> Exercise instructions
Print the line where "ATOM 190 N N" occurs and every line that follows it in the data below, ending with the last line, precisely as written.

> Data extracts

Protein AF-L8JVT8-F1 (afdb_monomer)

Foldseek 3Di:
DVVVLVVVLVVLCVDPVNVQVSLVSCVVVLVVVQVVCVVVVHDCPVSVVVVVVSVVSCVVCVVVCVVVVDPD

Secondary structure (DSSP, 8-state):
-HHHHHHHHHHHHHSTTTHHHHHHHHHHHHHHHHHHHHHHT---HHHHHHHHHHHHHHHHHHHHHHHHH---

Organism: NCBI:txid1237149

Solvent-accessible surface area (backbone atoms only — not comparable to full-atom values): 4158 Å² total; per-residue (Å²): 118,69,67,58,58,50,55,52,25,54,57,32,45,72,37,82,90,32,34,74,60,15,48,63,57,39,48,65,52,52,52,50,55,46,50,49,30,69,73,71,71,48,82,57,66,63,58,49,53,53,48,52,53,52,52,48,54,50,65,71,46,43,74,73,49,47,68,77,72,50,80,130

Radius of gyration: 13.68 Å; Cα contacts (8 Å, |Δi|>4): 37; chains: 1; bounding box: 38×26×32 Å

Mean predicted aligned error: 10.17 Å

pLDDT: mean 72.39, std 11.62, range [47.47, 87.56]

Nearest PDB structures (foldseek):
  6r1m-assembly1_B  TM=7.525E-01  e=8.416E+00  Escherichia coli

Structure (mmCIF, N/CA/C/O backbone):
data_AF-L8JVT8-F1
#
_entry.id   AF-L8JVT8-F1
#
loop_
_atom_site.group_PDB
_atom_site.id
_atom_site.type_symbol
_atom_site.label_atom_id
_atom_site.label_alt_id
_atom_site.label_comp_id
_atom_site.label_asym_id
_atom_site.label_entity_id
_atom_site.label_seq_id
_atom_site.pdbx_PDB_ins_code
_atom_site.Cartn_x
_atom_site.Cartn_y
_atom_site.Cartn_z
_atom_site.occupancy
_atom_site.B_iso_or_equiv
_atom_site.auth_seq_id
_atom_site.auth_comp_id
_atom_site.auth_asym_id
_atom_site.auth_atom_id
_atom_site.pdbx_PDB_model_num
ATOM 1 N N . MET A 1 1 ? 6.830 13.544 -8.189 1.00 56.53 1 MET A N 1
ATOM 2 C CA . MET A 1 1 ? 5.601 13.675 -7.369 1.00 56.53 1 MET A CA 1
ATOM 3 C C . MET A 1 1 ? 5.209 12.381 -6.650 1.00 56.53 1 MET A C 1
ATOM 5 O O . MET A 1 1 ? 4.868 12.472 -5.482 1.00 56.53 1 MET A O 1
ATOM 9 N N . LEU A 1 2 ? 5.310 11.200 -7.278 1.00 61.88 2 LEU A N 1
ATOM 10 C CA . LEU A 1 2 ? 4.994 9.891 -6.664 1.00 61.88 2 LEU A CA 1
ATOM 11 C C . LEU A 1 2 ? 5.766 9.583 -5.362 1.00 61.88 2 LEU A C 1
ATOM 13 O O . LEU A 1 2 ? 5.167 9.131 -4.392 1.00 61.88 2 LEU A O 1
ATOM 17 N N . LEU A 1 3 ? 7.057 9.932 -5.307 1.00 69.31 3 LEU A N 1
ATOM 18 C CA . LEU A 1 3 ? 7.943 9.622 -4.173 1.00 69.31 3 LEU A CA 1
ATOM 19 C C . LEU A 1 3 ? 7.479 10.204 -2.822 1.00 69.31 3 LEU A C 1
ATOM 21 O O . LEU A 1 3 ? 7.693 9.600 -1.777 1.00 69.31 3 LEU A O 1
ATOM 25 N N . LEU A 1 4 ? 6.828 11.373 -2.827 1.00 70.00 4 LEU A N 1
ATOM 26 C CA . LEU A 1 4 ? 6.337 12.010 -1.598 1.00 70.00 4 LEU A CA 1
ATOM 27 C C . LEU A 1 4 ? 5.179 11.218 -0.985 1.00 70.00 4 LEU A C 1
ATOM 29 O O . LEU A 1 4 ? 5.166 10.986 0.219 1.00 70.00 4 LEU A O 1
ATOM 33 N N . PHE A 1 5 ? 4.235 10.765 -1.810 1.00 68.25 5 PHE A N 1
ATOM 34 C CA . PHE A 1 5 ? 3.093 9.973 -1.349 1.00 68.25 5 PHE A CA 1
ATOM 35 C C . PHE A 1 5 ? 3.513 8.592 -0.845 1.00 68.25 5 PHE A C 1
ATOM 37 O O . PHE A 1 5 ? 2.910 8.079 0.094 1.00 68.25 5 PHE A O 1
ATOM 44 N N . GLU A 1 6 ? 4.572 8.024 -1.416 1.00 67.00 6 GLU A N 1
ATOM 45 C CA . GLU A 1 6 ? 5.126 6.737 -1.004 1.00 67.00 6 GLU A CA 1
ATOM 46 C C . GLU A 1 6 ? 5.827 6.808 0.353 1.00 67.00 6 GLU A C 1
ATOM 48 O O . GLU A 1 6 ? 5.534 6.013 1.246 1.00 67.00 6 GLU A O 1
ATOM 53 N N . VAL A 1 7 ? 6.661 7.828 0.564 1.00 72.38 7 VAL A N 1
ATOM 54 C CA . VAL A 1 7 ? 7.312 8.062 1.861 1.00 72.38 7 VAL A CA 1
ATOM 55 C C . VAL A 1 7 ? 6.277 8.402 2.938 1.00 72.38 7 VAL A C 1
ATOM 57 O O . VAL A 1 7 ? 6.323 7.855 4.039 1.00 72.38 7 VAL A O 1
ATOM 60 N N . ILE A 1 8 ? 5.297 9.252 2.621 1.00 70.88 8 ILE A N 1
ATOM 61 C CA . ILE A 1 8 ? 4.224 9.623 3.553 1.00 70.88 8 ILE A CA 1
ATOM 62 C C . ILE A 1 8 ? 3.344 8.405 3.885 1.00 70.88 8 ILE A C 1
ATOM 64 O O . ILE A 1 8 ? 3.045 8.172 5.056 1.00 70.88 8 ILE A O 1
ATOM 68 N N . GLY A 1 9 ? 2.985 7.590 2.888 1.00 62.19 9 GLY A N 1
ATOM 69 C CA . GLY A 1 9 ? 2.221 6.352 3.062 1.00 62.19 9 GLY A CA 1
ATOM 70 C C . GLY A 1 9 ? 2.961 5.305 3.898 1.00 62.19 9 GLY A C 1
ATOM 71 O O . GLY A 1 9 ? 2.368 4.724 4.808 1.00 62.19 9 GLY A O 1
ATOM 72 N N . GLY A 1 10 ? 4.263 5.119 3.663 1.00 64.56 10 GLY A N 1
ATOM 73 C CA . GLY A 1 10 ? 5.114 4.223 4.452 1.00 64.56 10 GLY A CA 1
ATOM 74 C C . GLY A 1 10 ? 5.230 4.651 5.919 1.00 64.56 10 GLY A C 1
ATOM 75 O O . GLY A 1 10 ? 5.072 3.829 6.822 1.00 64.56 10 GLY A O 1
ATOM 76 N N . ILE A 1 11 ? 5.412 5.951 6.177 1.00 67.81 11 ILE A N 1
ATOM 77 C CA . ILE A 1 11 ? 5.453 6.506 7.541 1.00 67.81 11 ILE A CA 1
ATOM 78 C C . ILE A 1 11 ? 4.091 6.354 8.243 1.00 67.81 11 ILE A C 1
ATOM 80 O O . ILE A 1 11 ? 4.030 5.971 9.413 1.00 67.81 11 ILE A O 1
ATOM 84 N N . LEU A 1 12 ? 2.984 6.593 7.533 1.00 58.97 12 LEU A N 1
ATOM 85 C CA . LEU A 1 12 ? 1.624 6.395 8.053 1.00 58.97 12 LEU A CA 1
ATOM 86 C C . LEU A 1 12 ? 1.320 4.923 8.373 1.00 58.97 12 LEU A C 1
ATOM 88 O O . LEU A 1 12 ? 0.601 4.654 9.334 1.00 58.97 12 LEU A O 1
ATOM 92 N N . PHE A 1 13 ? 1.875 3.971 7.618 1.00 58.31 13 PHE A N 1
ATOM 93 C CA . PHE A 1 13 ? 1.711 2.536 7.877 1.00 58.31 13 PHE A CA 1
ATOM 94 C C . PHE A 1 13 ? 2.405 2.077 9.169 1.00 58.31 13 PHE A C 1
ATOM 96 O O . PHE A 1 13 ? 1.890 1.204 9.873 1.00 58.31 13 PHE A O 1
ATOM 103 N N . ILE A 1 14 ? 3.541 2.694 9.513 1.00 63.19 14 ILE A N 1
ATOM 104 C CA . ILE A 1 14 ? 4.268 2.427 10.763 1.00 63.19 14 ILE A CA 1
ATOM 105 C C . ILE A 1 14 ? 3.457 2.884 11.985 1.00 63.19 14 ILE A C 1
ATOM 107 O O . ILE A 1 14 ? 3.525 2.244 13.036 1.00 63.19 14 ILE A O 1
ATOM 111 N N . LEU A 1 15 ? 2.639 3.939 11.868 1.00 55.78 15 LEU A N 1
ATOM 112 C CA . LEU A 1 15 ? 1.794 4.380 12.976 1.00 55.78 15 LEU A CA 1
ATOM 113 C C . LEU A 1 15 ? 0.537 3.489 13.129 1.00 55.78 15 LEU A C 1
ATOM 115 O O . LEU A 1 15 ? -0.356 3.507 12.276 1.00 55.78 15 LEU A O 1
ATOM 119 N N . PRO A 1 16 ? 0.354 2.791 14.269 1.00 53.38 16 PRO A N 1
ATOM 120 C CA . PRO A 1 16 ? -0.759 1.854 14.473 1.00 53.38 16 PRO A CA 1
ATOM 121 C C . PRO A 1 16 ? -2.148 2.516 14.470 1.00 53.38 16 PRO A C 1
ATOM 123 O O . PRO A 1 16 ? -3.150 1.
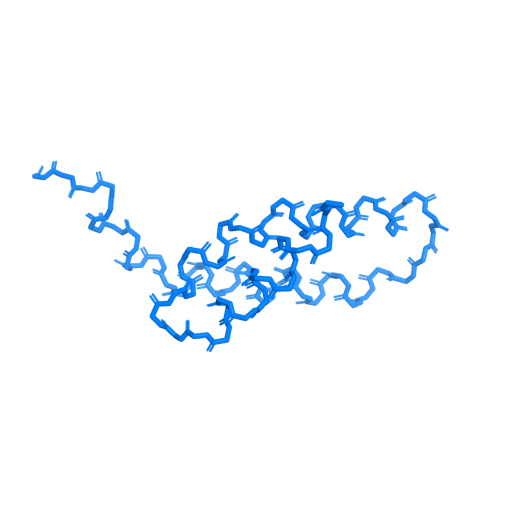839 14.238 1.00 53.38 16 PRO A O 1
ATOM 126 N N . ARG A 1 17 ? -2.223 3.838 14.691 1.00 53.62 17 ARG A N 1
ATOM 127 C CA . ARG A 1 17 ? -3.462 4.634 14.616 1.00 53.62 17 ARG A CA 1
ATOM 128 C C . ARG A 1 17 ? -3.875 4.967 13.177 1.00 53.62 17 ARG A C 1
ATOM 130 O O . ARG A 1 17 ? -5.054 5.203 12.938 1.00 53.62 17 ARG A O 1
ATOM 137 N N . PHE A 1 18 ? -2.931 4.946 12.234 1.00 58.50 18 PHE A N 1
ATOM 138 C CA . PHE A 1 18 ? -3.165 5.268 10.828 1.00 58.50 18 PHE A CA 1
ATOM 139 C C . PHE A 1 18 ? -3.065 4.060 9.899 1.00 58.50 18 PHE A C 1
ATOM 141 O O . PHE A 1 18 ? -3.310 4.237 8.717 1.00 58.50 18 PHE A O 1
ATOM 148 N N . ARG A 1 19 ? -2.811 2.838 10.395 1.00 62.62 19 ARG A N 1
ATOM 149 C CA . ARG A 1 19 ? -2.799 1.594 9.591 1.00 62.62 19 ARG A CA 1
ATOM 150 C C . ARG A 1 19 ? -3.955 1.494 8.595 1.00 62.62 19 ARG A C 1
ATOM 152 O O . ARG A 1 19 ? -3.742 1.115 7.452 1.00 62.62 19 ARG A O 1
ATOM 159 N N . THR A 1 20 ? -5.152 1.888 9.017 1.00 63.22 20 THR A N 1
ATOM 160 C CA . THR A 1 20 ? -6.368 1.904 8.197 1.00 63.22 20 THR A CA 1
ATOM 161 C C . THR A 1 20 ? -6.258 2.858 6.998 1.00 63.22 20 THR A C 1
ATOM 163 O O . THR A 1 20 ? -6.554 2.469 5.872 1.00 63.22 20 THR A O 1
ATOM 166 N N . LEU A 1 21 ? -5.799 4.093 7.230 1.00 63.44 21 LEU A N 1
ATOM 167 C CA . LEU A 1 21 ? -5.612 5.131 6.206 1.00 63.44 21 LEU A CA 1
ATOM 168 C C . LEU A 1 21 ? -4.357 4.875 5.359 1.00 63.44 21 LEU A C 1
ATOM 170 O O . LEU A 1 21 ? -4.389 5.009 4.139 1.00 63.44 21 LEU A O 1
ATOM 174 N N . GLY A 1 22 ? -3.276 4.439 6.001 1.00 67.12 22 GLY A N 1
ATOM 175 C CA . GLY A 1 22 ? -2.034 4.014 5.374 1.00 67.12 22 GLY A CA 1
ATOM 176 C C . GLY A 1 22 ? -2.267 2.862 4.406 1.00 67.12 22 GLY A C 1
ATOM 177 O O . GLY A 1 22 ? -1.767 2.923 3.295 1.00 67.12 22 GLY A O 1
ATOM 178 N N . ALA A 1 23 ? -3.101 1.875 4.751 1.00 69.38 23 ALA A N 1
ATOM 179 C CA . ALA A 1 23 ? -3.420 0.777 3.842 1.00 69.38 23 ALA A CA 1
ATOM 180 C C . ALA A 1 23 ? -4.172 1.235 2.578 1.00 
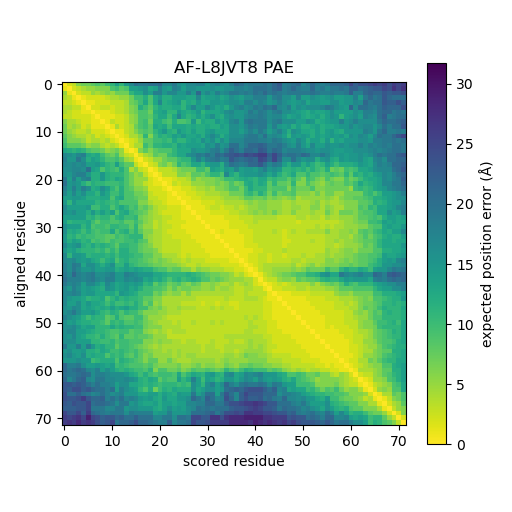69.38 23 ALA A C 1
ATOM 182 O O . ALA A 1 23 ? -3.860 0.776 1.480 1.00 69.38 23 ALA A O 1
ATOM 183 N N . VAL A 1 24 ? -5.115 2.176 2.708 1.00 72.44 24 VAL A N 1
ATOM 184 C CA . VAL A 1 24 ? -5.846 2.746 1.559 1.00 72.44 24 VAL A CA 1
ATOM 185 C C . VAL A 1 24 ? -4.901 3.519 0.637 1.00 72.44 24 VAL A C 1
ATOM 187 O O . VAL A 1 24 ? -4.978 3.364 -0.577 1.00 72.44 24 VAL A O 1
ATOM 190 N N . ILE A 1 25 ? -3.971 4.296 1.199 1.00 74.50 25 ILE A N 1
ATOM 191 C CA . ILE A 1 25 ? -2.961 5.048 0.436 1.00 74.50 25 ILE A CA 1
ATOM 192 C C . ILE A 1 25 ? -1.905 4.114 -0.178 1.00 74.50 25 ILE A C 1
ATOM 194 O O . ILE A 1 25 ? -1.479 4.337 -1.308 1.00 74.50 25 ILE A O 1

> Output for this exercise
ATOM 190 N N . ILE A 1 25 ? -3.971 4.296 1.199 1.00 74.50 25 ILE A N 1
ATOM 191 C CA . ILE A 1 25 ? -2.961 5.048 0.436 1.00 74.50 25 ILE A CA 1
ATOM 192 C C . ILE A 1 25 ? -1.905 4.114 -0.178 1.00 74.50 25 ILE A C 1
ATOM 194 O O . ILE A 1 25 ? -1.479 4.337 -1.308 1.00 74.50 25 ILE A O 1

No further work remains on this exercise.